TASK BRIEF: Among the records that follow, find the line with "Nearest PDB structures" and the line with "ATOM 1 N N .". Set down those lines and all lines between them exactly, without adding anything.

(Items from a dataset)
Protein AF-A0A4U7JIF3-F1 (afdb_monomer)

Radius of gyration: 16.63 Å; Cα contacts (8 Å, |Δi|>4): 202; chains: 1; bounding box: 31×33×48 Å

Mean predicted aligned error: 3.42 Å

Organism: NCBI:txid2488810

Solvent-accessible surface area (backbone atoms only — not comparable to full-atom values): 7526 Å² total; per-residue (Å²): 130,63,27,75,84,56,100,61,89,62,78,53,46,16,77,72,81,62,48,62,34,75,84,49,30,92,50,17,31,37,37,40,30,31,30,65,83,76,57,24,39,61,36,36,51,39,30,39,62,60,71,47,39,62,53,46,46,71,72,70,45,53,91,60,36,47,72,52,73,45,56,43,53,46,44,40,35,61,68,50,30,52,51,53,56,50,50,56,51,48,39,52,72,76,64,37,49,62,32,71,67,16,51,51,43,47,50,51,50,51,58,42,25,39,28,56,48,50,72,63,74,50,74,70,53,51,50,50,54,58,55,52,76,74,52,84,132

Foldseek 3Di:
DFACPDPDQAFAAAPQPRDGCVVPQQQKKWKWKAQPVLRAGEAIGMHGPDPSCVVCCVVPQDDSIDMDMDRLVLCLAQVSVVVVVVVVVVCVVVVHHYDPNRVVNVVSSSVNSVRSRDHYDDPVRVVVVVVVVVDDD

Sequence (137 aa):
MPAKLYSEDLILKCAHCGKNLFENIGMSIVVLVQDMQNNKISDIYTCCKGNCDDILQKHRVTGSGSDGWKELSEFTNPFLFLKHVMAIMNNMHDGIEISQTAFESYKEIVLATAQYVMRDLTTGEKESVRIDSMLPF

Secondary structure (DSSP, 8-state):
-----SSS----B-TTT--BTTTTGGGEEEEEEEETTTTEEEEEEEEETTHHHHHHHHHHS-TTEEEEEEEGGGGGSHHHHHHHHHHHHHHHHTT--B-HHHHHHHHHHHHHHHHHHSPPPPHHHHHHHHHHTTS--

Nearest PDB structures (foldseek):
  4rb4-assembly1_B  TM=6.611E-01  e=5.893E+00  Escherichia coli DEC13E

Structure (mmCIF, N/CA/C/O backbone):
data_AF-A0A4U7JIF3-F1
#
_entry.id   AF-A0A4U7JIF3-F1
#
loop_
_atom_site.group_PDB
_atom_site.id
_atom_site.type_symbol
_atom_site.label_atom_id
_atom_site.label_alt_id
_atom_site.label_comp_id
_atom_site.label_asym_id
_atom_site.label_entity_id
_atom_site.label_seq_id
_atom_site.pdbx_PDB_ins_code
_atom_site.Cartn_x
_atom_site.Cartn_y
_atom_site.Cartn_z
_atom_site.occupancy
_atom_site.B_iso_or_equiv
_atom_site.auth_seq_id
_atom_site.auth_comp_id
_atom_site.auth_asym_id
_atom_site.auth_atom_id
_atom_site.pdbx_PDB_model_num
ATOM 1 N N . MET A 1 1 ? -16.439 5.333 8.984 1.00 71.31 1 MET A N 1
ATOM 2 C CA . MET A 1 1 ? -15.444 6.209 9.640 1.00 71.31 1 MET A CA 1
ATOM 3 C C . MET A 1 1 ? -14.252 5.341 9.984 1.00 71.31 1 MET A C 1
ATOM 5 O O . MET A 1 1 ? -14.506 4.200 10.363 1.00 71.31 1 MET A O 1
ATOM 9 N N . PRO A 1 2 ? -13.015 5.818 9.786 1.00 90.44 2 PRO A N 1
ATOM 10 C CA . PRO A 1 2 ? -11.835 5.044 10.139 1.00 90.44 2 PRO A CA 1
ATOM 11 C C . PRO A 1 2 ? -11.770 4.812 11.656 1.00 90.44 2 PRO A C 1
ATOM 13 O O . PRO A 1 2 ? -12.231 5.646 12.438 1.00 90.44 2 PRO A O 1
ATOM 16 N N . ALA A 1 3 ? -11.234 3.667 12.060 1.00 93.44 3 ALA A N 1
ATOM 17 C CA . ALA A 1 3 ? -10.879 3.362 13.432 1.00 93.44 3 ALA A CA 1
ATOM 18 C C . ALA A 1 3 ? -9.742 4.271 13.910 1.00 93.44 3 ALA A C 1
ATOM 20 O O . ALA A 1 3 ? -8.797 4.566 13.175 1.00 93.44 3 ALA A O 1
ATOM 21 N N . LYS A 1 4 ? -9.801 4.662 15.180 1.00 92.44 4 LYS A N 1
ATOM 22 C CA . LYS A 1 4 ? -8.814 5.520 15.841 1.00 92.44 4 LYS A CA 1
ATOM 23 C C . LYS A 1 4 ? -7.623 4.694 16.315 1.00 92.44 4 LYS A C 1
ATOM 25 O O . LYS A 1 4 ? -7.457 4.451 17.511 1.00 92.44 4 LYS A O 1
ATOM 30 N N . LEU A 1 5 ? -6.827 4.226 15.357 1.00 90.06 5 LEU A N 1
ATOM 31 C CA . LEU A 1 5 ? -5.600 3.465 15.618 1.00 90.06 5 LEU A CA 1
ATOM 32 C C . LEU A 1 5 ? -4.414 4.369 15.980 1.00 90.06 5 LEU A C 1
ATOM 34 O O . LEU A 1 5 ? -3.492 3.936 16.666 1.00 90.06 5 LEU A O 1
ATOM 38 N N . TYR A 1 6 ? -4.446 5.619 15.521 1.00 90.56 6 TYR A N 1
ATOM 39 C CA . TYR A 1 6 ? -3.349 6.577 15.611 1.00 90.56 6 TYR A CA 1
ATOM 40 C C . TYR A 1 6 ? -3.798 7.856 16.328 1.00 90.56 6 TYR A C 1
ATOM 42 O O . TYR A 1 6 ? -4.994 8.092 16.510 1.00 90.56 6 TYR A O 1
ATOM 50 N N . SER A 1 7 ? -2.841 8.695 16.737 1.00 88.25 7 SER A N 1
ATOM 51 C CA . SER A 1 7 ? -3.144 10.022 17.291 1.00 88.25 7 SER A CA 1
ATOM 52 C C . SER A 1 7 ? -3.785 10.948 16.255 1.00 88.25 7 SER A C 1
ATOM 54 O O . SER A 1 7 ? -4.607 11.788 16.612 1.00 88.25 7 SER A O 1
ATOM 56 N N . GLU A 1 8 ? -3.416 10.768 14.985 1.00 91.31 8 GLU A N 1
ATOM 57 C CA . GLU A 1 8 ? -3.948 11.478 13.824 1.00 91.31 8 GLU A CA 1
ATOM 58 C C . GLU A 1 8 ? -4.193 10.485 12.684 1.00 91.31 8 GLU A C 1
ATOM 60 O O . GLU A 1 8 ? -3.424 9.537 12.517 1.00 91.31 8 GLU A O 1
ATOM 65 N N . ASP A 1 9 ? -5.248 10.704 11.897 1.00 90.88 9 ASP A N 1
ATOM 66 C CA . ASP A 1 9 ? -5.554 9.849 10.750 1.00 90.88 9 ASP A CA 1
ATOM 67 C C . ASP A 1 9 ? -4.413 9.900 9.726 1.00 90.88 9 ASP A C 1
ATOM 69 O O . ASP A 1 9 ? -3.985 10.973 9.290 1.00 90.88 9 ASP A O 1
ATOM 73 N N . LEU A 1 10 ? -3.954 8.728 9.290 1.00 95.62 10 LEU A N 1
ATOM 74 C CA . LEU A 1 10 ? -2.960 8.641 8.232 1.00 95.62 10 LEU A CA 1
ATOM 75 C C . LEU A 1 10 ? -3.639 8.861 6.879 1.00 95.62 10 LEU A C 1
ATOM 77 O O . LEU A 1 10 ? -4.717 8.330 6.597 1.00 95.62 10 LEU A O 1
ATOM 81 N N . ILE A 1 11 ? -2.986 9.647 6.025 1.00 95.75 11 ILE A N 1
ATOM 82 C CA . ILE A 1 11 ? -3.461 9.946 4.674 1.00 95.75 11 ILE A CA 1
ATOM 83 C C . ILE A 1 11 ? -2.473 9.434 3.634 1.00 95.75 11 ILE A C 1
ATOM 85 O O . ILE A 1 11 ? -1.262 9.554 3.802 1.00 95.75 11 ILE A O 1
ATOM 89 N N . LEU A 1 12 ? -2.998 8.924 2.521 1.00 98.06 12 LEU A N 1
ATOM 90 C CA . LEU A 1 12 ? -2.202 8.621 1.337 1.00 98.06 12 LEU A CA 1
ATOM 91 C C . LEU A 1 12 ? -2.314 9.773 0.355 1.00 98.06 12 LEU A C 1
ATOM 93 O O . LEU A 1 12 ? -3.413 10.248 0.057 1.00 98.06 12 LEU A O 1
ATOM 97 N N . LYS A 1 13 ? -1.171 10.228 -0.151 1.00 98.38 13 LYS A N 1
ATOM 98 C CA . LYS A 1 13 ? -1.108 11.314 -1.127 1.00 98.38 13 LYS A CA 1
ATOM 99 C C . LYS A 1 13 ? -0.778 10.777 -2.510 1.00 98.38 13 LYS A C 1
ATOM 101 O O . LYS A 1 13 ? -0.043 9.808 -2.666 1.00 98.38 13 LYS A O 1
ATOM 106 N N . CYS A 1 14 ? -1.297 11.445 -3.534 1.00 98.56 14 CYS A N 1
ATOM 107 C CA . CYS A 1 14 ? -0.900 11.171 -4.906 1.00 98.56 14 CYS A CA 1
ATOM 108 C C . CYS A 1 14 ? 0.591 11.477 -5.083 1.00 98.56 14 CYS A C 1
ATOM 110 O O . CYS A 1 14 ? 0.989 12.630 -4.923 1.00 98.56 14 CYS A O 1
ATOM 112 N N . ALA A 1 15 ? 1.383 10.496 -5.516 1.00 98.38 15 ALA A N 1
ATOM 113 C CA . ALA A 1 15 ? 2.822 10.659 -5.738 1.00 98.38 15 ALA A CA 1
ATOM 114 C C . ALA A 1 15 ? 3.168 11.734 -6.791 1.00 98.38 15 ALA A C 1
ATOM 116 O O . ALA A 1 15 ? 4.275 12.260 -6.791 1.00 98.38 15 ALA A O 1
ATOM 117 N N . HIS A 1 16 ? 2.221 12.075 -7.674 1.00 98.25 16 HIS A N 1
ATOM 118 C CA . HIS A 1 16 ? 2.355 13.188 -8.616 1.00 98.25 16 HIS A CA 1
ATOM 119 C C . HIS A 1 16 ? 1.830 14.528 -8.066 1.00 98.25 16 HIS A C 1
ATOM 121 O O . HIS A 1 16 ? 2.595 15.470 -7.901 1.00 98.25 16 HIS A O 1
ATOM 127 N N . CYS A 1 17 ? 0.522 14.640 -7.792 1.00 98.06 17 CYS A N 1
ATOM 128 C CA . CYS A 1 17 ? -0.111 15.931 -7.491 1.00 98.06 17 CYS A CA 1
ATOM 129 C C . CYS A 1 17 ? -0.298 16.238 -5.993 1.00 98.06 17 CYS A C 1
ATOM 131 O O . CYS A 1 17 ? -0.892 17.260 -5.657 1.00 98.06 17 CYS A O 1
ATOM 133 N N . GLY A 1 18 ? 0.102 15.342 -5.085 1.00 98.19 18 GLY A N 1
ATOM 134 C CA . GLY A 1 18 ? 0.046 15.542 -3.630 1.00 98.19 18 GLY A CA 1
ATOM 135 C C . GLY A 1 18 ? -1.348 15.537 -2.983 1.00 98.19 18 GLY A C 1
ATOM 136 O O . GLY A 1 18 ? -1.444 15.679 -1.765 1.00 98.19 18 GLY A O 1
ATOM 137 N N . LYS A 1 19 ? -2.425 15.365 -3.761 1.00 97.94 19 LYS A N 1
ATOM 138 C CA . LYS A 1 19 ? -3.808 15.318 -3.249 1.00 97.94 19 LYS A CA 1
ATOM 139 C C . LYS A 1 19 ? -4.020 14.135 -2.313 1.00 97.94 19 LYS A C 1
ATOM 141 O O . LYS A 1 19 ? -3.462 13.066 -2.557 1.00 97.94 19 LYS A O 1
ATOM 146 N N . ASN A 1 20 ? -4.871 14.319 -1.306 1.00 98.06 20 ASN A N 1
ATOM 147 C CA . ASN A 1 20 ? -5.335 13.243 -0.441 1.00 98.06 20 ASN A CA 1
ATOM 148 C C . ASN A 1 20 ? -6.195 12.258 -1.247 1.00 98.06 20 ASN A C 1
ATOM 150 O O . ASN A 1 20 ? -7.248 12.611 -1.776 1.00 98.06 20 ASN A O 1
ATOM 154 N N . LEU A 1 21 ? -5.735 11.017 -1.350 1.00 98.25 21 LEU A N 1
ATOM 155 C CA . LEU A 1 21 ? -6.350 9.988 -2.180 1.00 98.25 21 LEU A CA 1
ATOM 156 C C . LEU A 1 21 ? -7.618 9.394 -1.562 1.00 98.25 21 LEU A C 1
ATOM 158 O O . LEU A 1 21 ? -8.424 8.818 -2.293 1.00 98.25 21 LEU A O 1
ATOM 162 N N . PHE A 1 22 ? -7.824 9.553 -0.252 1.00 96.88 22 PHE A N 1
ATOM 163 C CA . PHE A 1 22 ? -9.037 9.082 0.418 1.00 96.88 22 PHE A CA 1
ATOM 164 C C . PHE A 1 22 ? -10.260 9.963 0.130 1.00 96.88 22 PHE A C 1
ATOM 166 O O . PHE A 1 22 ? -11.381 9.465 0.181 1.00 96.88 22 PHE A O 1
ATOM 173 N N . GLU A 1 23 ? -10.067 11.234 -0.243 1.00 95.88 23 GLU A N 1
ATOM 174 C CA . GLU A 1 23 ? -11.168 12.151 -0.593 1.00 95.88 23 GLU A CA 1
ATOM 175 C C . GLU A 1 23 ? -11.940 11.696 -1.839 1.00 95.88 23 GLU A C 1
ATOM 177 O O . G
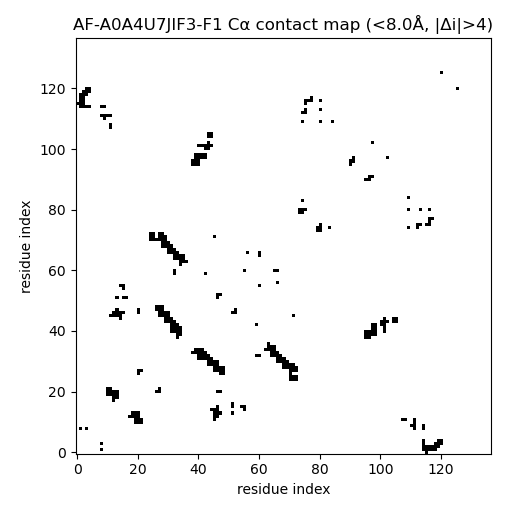LU A 1 23 ? -13.133 11.960 -1.966 1.00 95.88 23 GLU A O 1
ATOM 182 N N . ASN A 1 24 ? -11.275 10.985 -2.755 1.00 95.31 24 ASN A N 1
ATOM 183 C CA . ASN A 1 24 ? -11.902 10.376 -3.924 1.00 95.31 24 ASN A CA 1
ATOM 184 C C . ASN A 1 24 ? -11.283 9.005 -4.214 1.00 95.31 24 ASN A C 1
ATOM 186 O O . ASN A 1 24 ? -10.639 8.790 -5.241 1.00 95.31 24 ASN A O 1
ATOM 190 N N . ILE A 1 25 ? -11.474 8.069 -3.283 1.00 96.31 25 ILE A N 1
ATOM 191 C CA . ILE A 1 25 ? -10.828 6.751 -3.322 1.00 96.31 25 ILE A CA 1
ATOM 192 C C . ILE A 1 25 ? -11.144 5.936 -4.589 1.00 96.31 25 ILE A C 1
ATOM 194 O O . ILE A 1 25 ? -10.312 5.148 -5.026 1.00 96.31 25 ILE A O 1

EXPECTED ANSWER:
Nearest PDB structures (foldseek):
  4rb4-assembly1_B  TM=6.611E-01  e=5.893E+00  Escherichia coli DEC13E

Structure (mmCIF, N/CA/C/O backbone):
data_AF-A0A4U7JIF3-F1
#
_entry.id   AF-A0A4U7JIF3-F1
#
loop_
_atom_site.group_PDB
_atom_site.id
_atom_site.type_symbol
_atom_site.label_atom_id
_atom_site.label_alt_id
_atom_site.label_comp_id
_atom_site.label_asym_id
_atom_site.label_entity_id
_atom_site.label_seq_id
_atom_site.pdbx_PDB_ins_code
_atom_site.Cartn_x
_atom_site.Cartn_y
_atom_site.Cartn_z
_atom_site.occupancy
_atom_site.B_iso_or_equiv
_atom_site.auth_seq_id
_atom_site.auth_comp_id
_atom_site.auth_asym_id
_atom_site.auth_atom_id
_atom_site.pdbx_PDB_model_num
ATOM 1 N N . MET A 1 1 ? -16.439 5.333 8.984 1.00 71.31 1 MET A N 1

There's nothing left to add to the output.